Белая пелена
Я недоуменно смотрел на сложенные аккуратной стопкой сорочку, чулки и шерстяные штаны, не понимая, что мне со всем этим делать.
— Одевайся. Снаружи холодно, — подсказал Нейгирде.
Холодно? Наверно, ведь сейчас... зима? Праздники, если вспомнить слова господина Битча. Я криво усмехнулся, беря лежащую сверху рубашку. В застывшем, как муха в янтаре, Дайо лето не отличалось от осени, а зима — от весны. Здесь никого не заботило, холодно или жарко мертвецам — и нам тоже быстро становилось безразлично.

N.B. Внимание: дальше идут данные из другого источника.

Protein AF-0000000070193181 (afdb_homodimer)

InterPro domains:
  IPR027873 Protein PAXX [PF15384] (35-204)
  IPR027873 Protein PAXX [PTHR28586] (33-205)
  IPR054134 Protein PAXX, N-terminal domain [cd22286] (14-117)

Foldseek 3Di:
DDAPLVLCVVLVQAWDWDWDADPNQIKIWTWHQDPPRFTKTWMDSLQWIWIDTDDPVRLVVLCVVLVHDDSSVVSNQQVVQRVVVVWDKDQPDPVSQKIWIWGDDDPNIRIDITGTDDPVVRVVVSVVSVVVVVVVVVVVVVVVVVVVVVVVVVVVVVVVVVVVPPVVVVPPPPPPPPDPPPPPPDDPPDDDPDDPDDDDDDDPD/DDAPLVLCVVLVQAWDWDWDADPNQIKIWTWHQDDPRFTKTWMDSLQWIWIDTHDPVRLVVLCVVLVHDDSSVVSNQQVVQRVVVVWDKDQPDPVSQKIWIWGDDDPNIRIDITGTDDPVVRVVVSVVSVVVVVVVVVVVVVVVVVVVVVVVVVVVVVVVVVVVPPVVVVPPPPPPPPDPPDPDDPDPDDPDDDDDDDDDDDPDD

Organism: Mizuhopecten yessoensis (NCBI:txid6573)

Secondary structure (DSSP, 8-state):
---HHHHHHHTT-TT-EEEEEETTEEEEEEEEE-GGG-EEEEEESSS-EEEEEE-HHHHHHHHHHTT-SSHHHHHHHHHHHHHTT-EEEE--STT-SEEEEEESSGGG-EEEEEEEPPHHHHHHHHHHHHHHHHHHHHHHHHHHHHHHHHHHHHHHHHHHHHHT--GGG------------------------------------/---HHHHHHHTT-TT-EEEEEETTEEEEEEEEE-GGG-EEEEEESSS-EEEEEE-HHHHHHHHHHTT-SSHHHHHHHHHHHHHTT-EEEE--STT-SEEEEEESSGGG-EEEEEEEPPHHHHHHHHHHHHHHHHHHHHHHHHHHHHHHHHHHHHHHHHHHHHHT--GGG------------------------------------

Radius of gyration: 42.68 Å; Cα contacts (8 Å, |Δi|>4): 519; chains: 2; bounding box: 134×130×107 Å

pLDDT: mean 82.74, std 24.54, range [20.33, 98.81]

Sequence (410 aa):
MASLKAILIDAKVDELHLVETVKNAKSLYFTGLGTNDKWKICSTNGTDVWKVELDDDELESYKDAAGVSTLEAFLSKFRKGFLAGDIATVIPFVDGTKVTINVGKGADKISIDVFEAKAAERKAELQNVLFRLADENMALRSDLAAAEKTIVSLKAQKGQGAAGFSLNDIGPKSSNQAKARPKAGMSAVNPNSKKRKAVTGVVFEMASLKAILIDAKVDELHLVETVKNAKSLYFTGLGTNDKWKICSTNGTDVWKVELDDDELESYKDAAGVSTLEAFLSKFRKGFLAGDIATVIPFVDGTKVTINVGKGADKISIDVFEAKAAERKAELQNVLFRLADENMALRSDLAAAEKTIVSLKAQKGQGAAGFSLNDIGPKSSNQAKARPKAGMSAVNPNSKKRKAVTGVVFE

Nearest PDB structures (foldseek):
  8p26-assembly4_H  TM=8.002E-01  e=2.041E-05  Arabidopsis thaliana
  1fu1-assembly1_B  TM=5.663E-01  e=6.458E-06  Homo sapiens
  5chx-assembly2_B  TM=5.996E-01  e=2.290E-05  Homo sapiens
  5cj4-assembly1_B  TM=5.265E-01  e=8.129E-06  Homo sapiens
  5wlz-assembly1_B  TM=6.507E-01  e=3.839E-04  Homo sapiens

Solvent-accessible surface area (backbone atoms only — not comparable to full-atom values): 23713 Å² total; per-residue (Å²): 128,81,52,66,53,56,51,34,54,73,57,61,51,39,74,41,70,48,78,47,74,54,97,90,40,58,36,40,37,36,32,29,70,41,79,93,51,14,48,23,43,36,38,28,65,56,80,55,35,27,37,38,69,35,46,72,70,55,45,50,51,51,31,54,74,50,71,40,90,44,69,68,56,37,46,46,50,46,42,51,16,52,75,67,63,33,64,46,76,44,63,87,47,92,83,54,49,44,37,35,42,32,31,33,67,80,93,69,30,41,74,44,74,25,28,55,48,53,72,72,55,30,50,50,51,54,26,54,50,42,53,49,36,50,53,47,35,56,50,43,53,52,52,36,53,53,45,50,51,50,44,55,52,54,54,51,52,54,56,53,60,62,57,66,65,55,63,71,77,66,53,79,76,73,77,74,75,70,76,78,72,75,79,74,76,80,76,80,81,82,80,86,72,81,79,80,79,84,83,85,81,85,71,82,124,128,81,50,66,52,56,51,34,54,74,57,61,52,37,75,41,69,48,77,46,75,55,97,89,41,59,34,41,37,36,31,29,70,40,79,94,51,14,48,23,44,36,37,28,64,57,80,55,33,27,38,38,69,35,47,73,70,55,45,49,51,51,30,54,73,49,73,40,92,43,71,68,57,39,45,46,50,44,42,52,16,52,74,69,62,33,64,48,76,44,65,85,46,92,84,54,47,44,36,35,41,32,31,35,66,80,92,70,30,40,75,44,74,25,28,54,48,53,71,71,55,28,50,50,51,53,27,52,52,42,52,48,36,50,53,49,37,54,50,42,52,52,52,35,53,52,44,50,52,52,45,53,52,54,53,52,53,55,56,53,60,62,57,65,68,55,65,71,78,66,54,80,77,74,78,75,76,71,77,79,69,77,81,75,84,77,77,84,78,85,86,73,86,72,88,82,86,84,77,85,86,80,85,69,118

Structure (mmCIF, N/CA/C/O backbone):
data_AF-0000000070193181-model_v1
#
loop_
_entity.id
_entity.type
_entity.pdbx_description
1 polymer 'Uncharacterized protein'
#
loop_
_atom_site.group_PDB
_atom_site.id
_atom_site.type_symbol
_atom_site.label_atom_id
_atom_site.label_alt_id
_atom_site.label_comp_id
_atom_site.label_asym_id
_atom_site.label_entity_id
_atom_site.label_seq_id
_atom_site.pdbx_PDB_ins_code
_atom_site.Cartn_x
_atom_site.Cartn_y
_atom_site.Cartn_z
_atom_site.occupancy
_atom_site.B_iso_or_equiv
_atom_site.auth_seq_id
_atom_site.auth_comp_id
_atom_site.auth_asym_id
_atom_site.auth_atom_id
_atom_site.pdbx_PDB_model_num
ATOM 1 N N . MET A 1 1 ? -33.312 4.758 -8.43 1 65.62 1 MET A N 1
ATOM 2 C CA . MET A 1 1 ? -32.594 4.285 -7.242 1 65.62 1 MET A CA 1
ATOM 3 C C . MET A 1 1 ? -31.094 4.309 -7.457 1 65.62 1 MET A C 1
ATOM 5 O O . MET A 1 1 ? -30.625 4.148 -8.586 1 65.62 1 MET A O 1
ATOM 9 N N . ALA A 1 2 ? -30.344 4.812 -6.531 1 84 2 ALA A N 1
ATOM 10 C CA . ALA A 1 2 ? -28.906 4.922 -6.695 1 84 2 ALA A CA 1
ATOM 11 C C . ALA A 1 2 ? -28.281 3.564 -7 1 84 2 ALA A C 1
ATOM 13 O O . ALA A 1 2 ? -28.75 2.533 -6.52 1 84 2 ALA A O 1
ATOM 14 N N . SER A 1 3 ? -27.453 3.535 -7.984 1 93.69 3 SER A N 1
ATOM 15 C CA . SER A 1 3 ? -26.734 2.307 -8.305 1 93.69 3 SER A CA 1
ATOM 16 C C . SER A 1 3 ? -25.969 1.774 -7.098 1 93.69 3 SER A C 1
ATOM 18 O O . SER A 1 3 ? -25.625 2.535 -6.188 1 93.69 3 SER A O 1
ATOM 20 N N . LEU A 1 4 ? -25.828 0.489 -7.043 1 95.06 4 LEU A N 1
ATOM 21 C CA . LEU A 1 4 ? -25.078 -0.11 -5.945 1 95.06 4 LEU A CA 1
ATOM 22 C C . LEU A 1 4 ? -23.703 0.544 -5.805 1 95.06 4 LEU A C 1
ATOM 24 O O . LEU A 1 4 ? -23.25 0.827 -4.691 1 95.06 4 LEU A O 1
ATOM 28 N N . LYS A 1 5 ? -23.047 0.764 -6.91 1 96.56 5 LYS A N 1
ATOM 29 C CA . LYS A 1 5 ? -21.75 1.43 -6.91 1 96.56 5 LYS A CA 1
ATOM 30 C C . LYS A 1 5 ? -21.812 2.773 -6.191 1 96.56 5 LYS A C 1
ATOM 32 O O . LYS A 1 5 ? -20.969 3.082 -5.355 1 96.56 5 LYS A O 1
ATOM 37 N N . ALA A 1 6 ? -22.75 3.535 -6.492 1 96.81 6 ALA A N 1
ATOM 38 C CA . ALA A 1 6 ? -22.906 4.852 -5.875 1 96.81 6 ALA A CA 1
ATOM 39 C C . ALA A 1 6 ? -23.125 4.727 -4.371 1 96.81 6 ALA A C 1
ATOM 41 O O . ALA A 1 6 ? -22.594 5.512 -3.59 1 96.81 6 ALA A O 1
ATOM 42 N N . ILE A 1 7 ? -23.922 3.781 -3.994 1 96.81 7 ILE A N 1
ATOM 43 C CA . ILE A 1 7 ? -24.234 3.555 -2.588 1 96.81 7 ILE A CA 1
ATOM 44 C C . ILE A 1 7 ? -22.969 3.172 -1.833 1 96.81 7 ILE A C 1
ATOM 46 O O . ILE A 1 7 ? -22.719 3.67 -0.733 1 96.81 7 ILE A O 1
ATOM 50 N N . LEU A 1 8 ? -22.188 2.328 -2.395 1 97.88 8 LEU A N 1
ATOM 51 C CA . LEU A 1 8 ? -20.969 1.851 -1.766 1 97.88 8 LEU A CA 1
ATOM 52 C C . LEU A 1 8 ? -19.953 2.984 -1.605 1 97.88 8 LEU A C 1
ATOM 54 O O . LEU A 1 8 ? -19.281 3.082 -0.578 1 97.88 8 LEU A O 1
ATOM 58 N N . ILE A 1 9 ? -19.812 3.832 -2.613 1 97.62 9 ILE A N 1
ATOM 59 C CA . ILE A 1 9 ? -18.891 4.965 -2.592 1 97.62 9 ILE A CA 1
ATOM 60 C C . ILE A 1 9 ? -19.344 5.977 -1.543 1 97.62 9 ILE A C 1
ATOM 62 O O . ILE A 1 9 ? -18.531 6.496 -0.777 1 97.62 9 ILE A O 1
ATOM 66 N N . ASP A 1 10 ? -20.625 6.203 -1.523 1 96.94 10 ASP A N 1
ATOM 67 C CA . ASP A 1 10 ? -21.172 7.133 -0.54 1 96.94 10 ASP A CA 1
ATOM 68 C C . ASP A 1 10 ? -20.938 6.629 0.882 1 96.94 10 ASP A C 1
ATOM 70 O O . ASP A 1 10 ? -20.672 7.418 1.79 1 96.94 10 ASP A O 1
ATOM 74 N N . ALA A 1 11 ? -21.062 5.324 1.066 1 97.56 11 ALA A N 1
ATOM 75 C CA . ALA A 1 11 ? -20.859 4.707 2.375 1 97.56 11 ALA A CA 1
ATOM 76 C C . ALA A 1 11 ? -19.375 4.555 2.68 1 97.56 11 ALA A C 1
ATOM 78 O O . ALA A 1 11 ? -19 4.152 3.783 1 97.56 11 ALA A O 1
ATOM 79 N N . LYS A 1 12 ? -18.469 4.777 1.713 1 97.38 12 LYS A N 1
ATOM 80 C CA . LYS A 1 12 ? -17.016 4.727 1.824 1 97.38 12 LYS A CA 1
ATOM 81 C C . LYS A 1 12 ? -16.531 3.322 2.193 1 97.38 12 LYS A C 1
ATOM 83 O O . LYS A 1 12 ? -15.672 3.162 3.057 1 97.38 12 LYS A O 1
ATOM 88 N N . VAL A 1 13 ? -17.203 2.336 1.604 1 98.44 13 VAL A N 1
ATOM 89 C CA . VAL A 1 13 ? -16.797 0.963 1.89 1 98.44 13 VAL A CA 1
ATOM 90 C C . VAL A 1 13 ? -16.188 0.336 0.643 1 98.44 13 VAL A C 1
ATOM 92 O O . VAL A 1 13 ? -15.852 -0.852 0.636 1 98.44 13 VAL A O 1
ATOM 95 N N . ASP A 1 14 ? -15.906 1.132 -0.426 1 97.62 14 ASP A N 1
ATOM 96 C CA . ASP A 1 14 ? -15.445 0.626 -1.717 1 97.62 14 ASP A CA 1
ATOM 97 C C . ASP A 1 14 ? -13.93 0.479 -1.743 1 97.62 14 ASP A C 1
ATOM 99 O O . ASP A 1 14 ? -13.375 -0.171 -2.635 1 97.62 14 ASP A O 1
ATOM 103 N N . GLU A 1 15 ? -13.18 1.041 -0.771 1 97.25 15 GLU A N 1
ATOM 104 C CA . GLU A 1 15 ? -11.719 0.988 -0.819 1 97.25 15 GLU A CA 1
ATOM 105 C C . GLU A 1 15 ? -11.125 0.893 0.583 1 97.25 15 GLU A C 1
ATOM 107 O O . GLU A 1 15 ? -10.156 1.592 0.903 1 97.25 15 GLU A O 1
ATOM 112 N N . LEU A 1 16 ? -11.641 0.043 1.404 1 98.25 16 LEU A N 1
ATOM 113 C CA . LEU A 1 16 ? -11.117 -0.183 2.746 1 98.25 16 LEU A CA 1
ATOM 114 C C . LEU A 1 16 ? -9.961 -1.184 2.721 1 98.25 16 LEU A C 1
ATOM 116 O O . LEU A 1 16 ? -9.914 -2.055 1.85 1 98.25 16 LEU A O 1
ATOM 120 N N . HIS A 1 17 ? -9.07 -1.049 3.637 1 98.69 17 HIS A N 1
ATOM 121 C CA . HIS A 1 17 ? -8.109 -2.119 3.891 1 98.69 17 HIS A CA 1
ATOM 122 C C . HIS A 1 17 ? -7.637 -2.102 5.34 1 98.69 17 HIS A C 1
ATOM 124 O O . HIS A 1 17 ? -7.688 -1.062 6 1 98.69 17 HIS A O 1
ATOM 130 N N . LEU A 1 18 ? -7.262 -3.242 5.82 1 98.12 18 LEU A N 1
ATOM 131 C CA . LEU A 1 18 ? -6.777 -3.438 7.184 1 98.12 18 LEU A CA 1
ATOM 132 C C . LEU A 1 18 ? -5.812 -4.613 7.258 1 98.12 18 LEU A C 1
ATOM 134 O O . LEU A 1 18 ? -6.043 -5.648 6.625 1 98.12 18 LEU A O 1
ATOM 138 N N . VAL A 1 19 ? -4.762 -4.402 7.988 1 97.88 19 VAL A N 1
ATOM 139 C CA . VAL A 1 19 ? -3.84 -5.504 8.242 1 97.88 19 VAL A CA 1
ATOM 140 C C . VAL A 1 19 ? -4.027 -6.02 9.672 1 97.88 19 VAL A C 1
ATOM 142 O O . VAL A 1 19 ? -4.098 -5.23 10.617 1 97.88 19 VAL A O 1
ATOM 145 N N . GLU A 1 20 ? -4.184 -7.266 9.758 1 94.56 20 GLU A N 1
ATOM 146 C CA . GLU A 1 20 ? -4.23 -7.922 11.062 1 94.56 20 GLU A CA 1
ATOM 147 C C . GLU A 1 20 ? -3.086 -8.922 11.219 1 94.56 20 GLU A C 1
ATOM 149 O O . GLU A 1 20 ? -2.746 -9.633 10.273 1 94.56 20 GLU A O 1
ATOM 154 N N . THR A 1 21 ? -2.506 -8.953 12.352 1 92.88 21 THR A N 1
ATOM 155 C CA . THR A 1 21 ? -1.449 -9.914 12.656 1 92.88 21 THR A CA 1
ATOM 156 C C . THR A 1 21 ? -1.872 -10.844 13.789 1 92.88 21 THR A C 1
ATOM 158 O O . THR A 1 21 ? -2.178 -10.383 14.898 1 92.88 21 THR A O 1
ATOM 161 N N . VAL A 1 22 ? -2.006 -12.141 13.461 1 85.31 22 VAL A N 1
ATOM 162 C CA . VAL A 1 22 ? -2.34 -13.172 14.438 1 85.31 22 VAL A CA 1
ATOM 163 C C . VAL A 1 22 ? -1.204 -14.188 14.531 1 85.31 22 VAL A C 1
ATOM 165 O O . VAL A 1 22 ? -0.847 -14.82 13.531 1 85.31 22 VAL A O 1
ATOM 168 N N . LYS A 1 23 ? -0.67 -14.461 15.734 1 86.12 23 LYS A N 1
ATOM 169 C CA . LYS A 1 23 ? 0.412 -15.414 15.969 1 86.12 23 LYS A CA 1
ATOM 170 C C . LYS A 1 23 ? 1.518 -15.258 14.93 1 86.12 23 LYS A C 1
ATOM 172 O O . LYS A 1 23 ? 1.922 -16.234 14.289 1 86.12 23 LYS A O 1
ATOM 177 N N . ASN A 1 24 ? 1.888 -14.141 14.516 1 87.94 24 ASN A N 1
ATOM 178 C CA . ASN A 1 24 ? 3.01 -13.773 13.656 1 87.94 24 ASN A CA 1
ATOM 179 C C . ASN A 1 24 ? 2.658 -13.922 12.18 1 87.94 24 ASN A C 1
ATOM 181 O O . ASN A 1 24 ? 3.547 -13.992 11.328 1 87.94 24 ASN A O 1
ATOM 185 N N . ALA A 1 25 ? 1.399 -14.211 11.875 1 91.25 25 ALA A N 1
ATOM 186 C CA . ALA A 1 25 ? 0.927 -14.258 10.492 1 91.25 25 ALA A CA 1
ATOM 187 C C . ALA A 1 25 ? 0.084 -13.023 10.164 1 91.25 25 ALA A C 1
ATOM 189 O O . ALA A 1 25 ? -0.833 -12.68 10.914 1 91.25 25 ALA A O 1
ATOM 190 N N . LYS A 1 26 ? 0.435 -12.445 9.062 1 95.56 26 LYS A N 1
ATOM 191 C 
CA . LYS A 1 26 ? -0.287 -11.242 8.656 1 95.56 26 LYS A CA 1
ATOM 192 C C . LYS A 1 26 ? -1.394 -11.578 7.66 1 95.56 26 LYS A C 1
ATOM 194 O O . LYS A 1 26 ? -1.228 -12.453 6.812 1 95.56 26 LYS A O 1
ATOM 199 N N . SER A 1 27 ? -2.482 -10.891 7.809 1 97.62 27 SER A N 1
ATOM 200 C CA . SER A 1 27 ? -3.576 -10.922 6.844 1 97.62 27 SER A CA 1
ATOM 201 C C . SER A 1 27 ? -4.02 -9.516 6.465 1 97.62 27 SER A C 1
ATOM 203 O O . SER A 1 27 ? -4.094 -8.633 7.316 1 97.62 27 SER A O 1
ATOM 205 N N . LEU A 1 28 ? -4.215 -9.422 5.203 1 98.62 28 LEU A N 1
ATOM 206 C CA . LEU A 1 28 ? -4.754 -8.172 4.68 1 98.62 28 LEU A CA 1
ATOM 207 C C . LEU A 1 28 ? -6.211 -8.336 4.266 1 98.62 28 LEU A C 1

Пальцы никак не могли справиться с пуговицами на вороте. Золотозвенник хмурился, видно, раздраженный проволочкой, и я, опустив глаза, невольно торопился, слишком хорошо усвоив, чем в замке Дайо оборачивалось недовольство власть имеющих. Хотя маг и не показался мне человеком, склонным к забавам, которыми развлекались надзиратели. Оттого было вдвойне неприятно, что и он украдкой глазеет на меня, будто я какая-то диковинная зверюшка в клетке — хотелось прикрыться, хотя бы одеждой.
Господин Битч находился тут же, демонстративно поигрывая жезлом. Разумом я понимал, что при посторонних он не решится пустить его в дело, но не мог избавиться от неприятного холодка между лопатками.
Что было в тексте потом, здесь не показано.